> **Assignment**
Only one stretch of the listing below is wanted. Begin at the line that has "ATOM 79 C CA", stop after the line that has "ATOM 90 C C", and repeat every line in between exactly.

> **Material to process**
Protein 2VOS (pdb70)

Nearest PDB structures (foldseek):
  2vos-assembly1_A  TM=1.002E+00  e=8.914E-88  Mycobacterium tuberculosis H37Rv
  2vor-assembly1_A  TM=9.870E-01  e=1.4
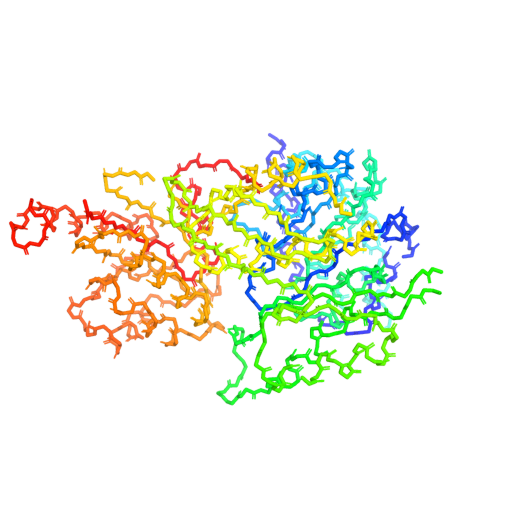46E-81  Mycobacterium tuberculosis H37Rv
  1o5z-assembly1_A  TM=8.567E-01  e=1.785E-34  Thermotoga maritima
  2gc5-assembly1_A  TM=8.713E-01  e=7.052E-31  Lacticaseibacillus casei
  1jbv-assembly1_A  TM=8.803E-01  e=1.038E-30  Lacticaseibacillus casei

Radius of gyration: 21.76 Å; Cα contacts (8 Å, |Δi|>4): 982; chains: 1; bounding box: 49×56×67 Å

Foldseek 3Di:
DLVVLLVVVVVVQVVQADADLVLVLLVQLVVLVPLLQPAAEAEEEADPLLLLLLLLLLLVVLVPFKEWEADDDFQAGNLLRIDISSGRDGSNVLSVLLVVSVVSLVVSQVCVVVCRRHSQSSSLNSSSVCSVVPGNYYYYYFPLCLRTSNLPRQHLEYEYEEHDDWFDDDPDDPSLVSLQSNLNSLAAHPPDGREYEYFDYPVSNVSNVVSCVVNVYHYHYEPPQKYFPDWAFDVQAIFTWIQENAGIQGRQGARAFFPVSSRSLNSSVNRNCSVVVYPDDSVSSSSSRNVRDDAQCQDWDVPPIEGGHADAALVSLLRVQCRCVPRAQALAEEEEEKAFPRGPLLSNLQSNLVRHQAYEYEHLPDPRIDHQVVSLVSNCVRNNNVRYHYDHYLVRSVVVRVVVQVVQCVPVVRNCNYYYYFYNHSSRSSSVCVVVPDDGD

Structure (mmCIF, N/CA/C/O backbone):
data_2VOS
#
_entry.id   2VOS
#
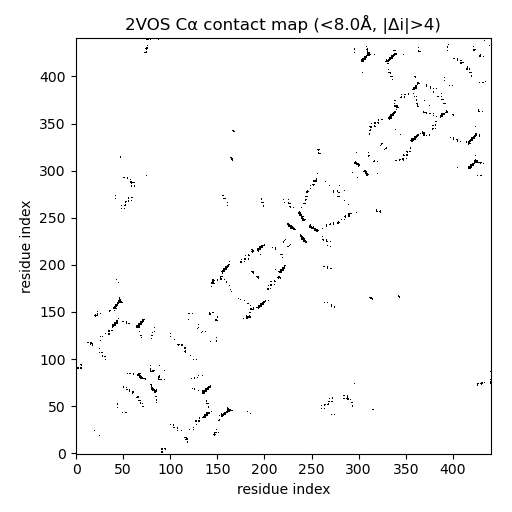_cell.length_a   112.405
_cell.length_b   112.405
_cell.leng
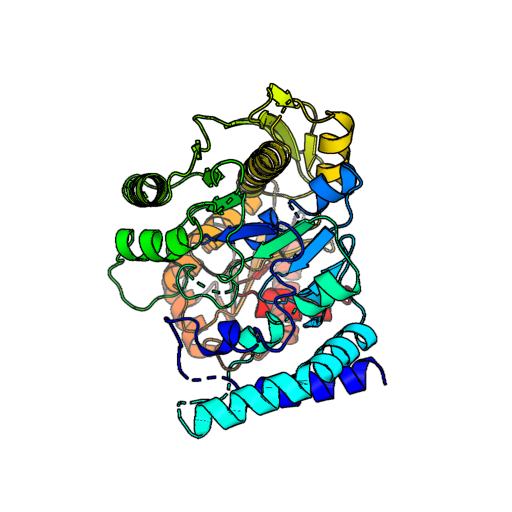th_c   112.405
_cell.angle_alpha   90.00
_cell.angle_beta   90.00
_cell.angle_gamma   90.00
#
_symmetry.space_group_name_H-M   'P 21 3'
#
loop_
_entity.id
_entity.type
_entity.pdbx_description
1 polymer 'FOLYLPOLYGLUTAMATE SYNTHASE PROTEIN FOLC'
2 non-polymer "ADENOSINE-5'-DIPHOSPHATE"
3 non-polymer 'MAGNESIUM ION'
4 non-polymer 'COBALT (II)
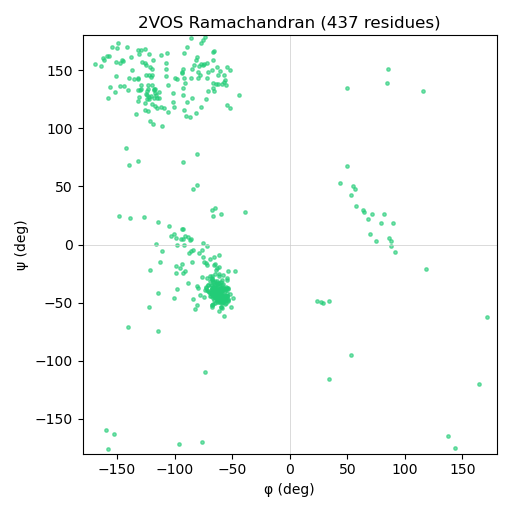 ION'
5 non-polymer GLYCEROL
6 water water
#
loop_
_atom_site.group_PDB
_atom_site.id
_atom_site.type_symbol
_atom_site.label_atom_id
_atom_site.label_alt_id
_atom_site.label_comp_id
_atom_site.label_asym_id
_atom_site.label_entity_id
_atom_site.label_seq_id
_atom_site.pdbx_PDB_ins_code
_atom_site.Cartn_x
_atom_site.Cartn_y
_atom_site.Cartn_z
_atom_site.occupancy
_atom_site.B_iso_or_equiv
_atom_site.auth_seq_id
_atom_site.auth_comp_id
_atom_site.auth_asym_id
_atom_site.auth_atom_id
_atom_site.pdbx_PDB_model_num
ATOM 1 N N . ASP A 1 22 ? -3.197 15.972 73.637 1.00 56.18 24 ASP A N 1
ATOM 2 C CA . ASP A 1 22 ? -2.606 15.701 75.010 1.00 57.58 24 ASP A CA 1
ATOM 3 C C . ASP A 1 22 ? -1.400 14.771 75.033 1.00 56.64 24 ASP A C 1
ATOM 4 O O . ASP A 1 22 ? -0.582 14.836 75.957 1.00 56.53 24 ASP A O 1
ATOM 9 N N . GLU A 1 23 ? -1.354 13.864 74.058 1.00 55.92 25 GLU A N 1
ATOM 10 C CA . GLU A 1 23 ? -0.175 13.056 73.783 1.00 54.59 25 GLU A CA 1
ATOM 11 C C . GLU A 1 23 ? 0.943 14.040 73.457 1.00 53.11 25 GLU A C 1
ATOM 12 O O . GLU A 1 23 ? 2.000 13.973 74.061 1.00 52.69 25 GLU A O 1
ATOM 18 N N . ILE A 1 24 ? 0.708 14.944 72.500 1.00 52.56 26 ILE A N 1
ATOM 19 C CA . ILE A 1 24 ? 1.697 15.971 72.101 1.00 52.72 26 ILE A CA 1
ATOM 20 C C . ILE A 1 24 ? 2.028 16.867 73.285 1.00 51.29 26 ILE A C 1
ATOM 21 O O . ILE A 1 24 ? 3.162 17.316 73.455 1.00 51.27 26 ILE A O 1
ATOM 26 N N . ALA A 1 25 ? 1.021 17.166 74.078 1.00 49.47 27 ALA A N 1
ATOM 27 C CA . ALA A 1 25 ? 1.243 18.060 75.185 1.00 48.88 27 ALA A CA 1
ATOM 28 C C . ALA A 1 25 ? 2.136 17.388 76.229 1.00 48.08 27 ALA A C 1
ATOM 29 O O . ALA A 1 25 ? 3.060 18.021 76.756 1.00 46.98 27 ALA A O 1
ATOM 31 N N . SER A 1 26 ? 1.859 16.112 76.531 1.00 46.90 28 SER A N 1
ATOM 32 C CA . SER A 1 26 ? 2.714 15.350 77.465 1.00 46.63 28 SER A CA 1
ATOM 33 C C . SER A 1 26 ? 4.119 15.294 76.931 1.00 45.25 28 SER A C 1
ATOM 34 O O . SER A 1 26 ? 5.065 15.474 77.670 1.00 44.62 28 SER A O 1
ATOM 37 N N . LEU A 1 27 ? 4.277 15.043 75.644 1.00 44.69 29 LEU A N 1
ATOM 38 C CA . LEU A 1 27 ? 5.612 15.038 75.076 1.00 45.50 29 LEU A CA 1
ATOM 39 C C . LEU A 1 27 ? 6.321 16.376 75.320 1.00 45.90 29 LEU A C 1
ATOM 40 O O . LEU A 1 27 ? 7.495 16.415 75.681 1.00 45.69 29 LEU A O 1
ATOM 45 N N . LEU A 1 28 ? 5.608 17.487 75.134 1.00 46.04 30 LEU A N 1
ATOM 46 C CA . LEU A 1 28 ? 6.230 18.815 75.365 1.00 46.49 30 LEU A CA 1
ATOM 47 C C . LEU A 1 28 ? 6.673 19.006 76.840 1.00 46.47 30 LEU A C 1
ATOM 48 O O . LEU A 1 28 ? 7.738 19.581 77.143 1.00 44.87 30 LEU A O 1
ATOM 53 N N . GLN A 1 29 ? 5.849 18.513 77.750 1.00 44.83 31 GLN A N 1
ATOM 54 C CA . GLN A 1 29 ? 6.196 18.543 79.165 1.00 46.36 31 GLN A CA 1
ATOM 55 C C . GLN A 1 29 ? 7.519 17.792 79.408 1.00 44.52 31 GLN A C 1
ATOM 56 O O . GLN A 1 29 ? 8.423 18.276 80.107 1.00 43.86 31 GLN A O 1
ATOM 62 N N . VAL A 1 30 ? 7.629 16.576 78.873 1.00 43.63 32 VAL A N 1
ATOM 63 C CA . VAL A 1 30 ? 8.882 15.844 79.044 1.00 42.73 32 VAL A CA 1
ATOM 64 C C . VAL A 1 30 ? 10.085 16.593 78.505 1.00 43.61 32 VAL A C 1
ATOM 65 O O . VAL A 1 30 ? 11.154 16.624 79.167 1.00 42.99 32 VAL A O 1
ATOM 69 N N . GLU A 1 31 ? 9.943 17.185 77.307 1.00 43.47 33 GLU A N 1
ATOM 70 C CA . GLU A 1 31 ? 11.094 17.858 76.651 1.00 43.77 33 GLU A CA 1
ATOM 71 C C . GLU A 1 31 ? 11.516 19.110 77.463 1.00 42.89 33 GLU A C 1
ATOM 72 O O . GLU A 1 31 ? 12.731 19.453 77.550 1.00 41.08 33 GLU A O 1
ATOM 78 N N . HIS A 1 32 ? 10.506 19.809 77.993 1.00 42.41 34 HIS A N 1
ATOM 79 C CA . HIS A 1 32 ? 10.753 20.988 78.862 1.00 43.35 34 HIS A CA 1
ATOM 80 C C . HIS A 1 32 ? 11.653 20.591 80.055 1.00 42.93 34 HIS A C 1
ATOM 81 O O . HIS A 1 32 ? 12.598 21.303 80.382 1.00 42.77 34 HIS A O 1
ATOM 88 N N . LEU A 1 33 ? 11.376 19.444 80.685 1.00 41.86 35 LEU A N 1
ATOM 89 C CA . LEU A 1 33 ? 12.236 18.962 81.763 1.00 43.05 35 LEU A CA 1
ATOM 90 C C . LEU A 1 33 ? 13.616 18.611 81.258 1.00 43.95 35 LEU A C 1
ATOM 91 O O . LEU A 1 33 ? 14.605 18.996 81.879 1.00 44.57 35 LEU A O 1
ATOM 96 N N . LEU A 1 34 ? 13.681 17.806 80.184 1.00 44.07 36 LEU A N 1
ATOM 97 C CA . LEU A 1 34 ? 14.954 17.309 79.688 1.00 43.74 36 LEU A CA 1
ATOM 98 C C . LEU A 1 34 ? 15.800 18.519 79.289 1.00 44.41 36 LEU A C 1
ATOM 99 O O . LEU A 1 34 ? 17.012 18.490 79.473 1.00 45.09 36 LEU A O 1
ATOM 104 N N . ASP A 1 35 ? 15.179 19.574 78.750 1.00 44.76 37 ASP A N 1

> **Answer space**
ATOM 79 C CA . HIS A 1 32 ? 10.753 20.988 78.862 1.00 43.35 34 HIS A CA 1
ATOM 80 C C . HIS A 1 32 ? 11.653 20.591 80.055 1.00 42.93 34 HIS A C 1
ATOM 81 O O . HIS A 1 32 ? 12.598 21.303 80.382 1.00 42.77 34 HIS A O 1
ATOM 88 N N . LEU A 1 33 ? 11.376 19.444 80.685 1.00 41.86 35 LEU A N 1
ATOM 89 C CA . LEU A 1 33 ? 12.236 18.962 81.763 1.00 43.05 35 LEU A CA 1
ATOM 90 C C . LEU A 1 33 ? 13.616 18.611 81.258 1.00 43.95 35 LEU A C 1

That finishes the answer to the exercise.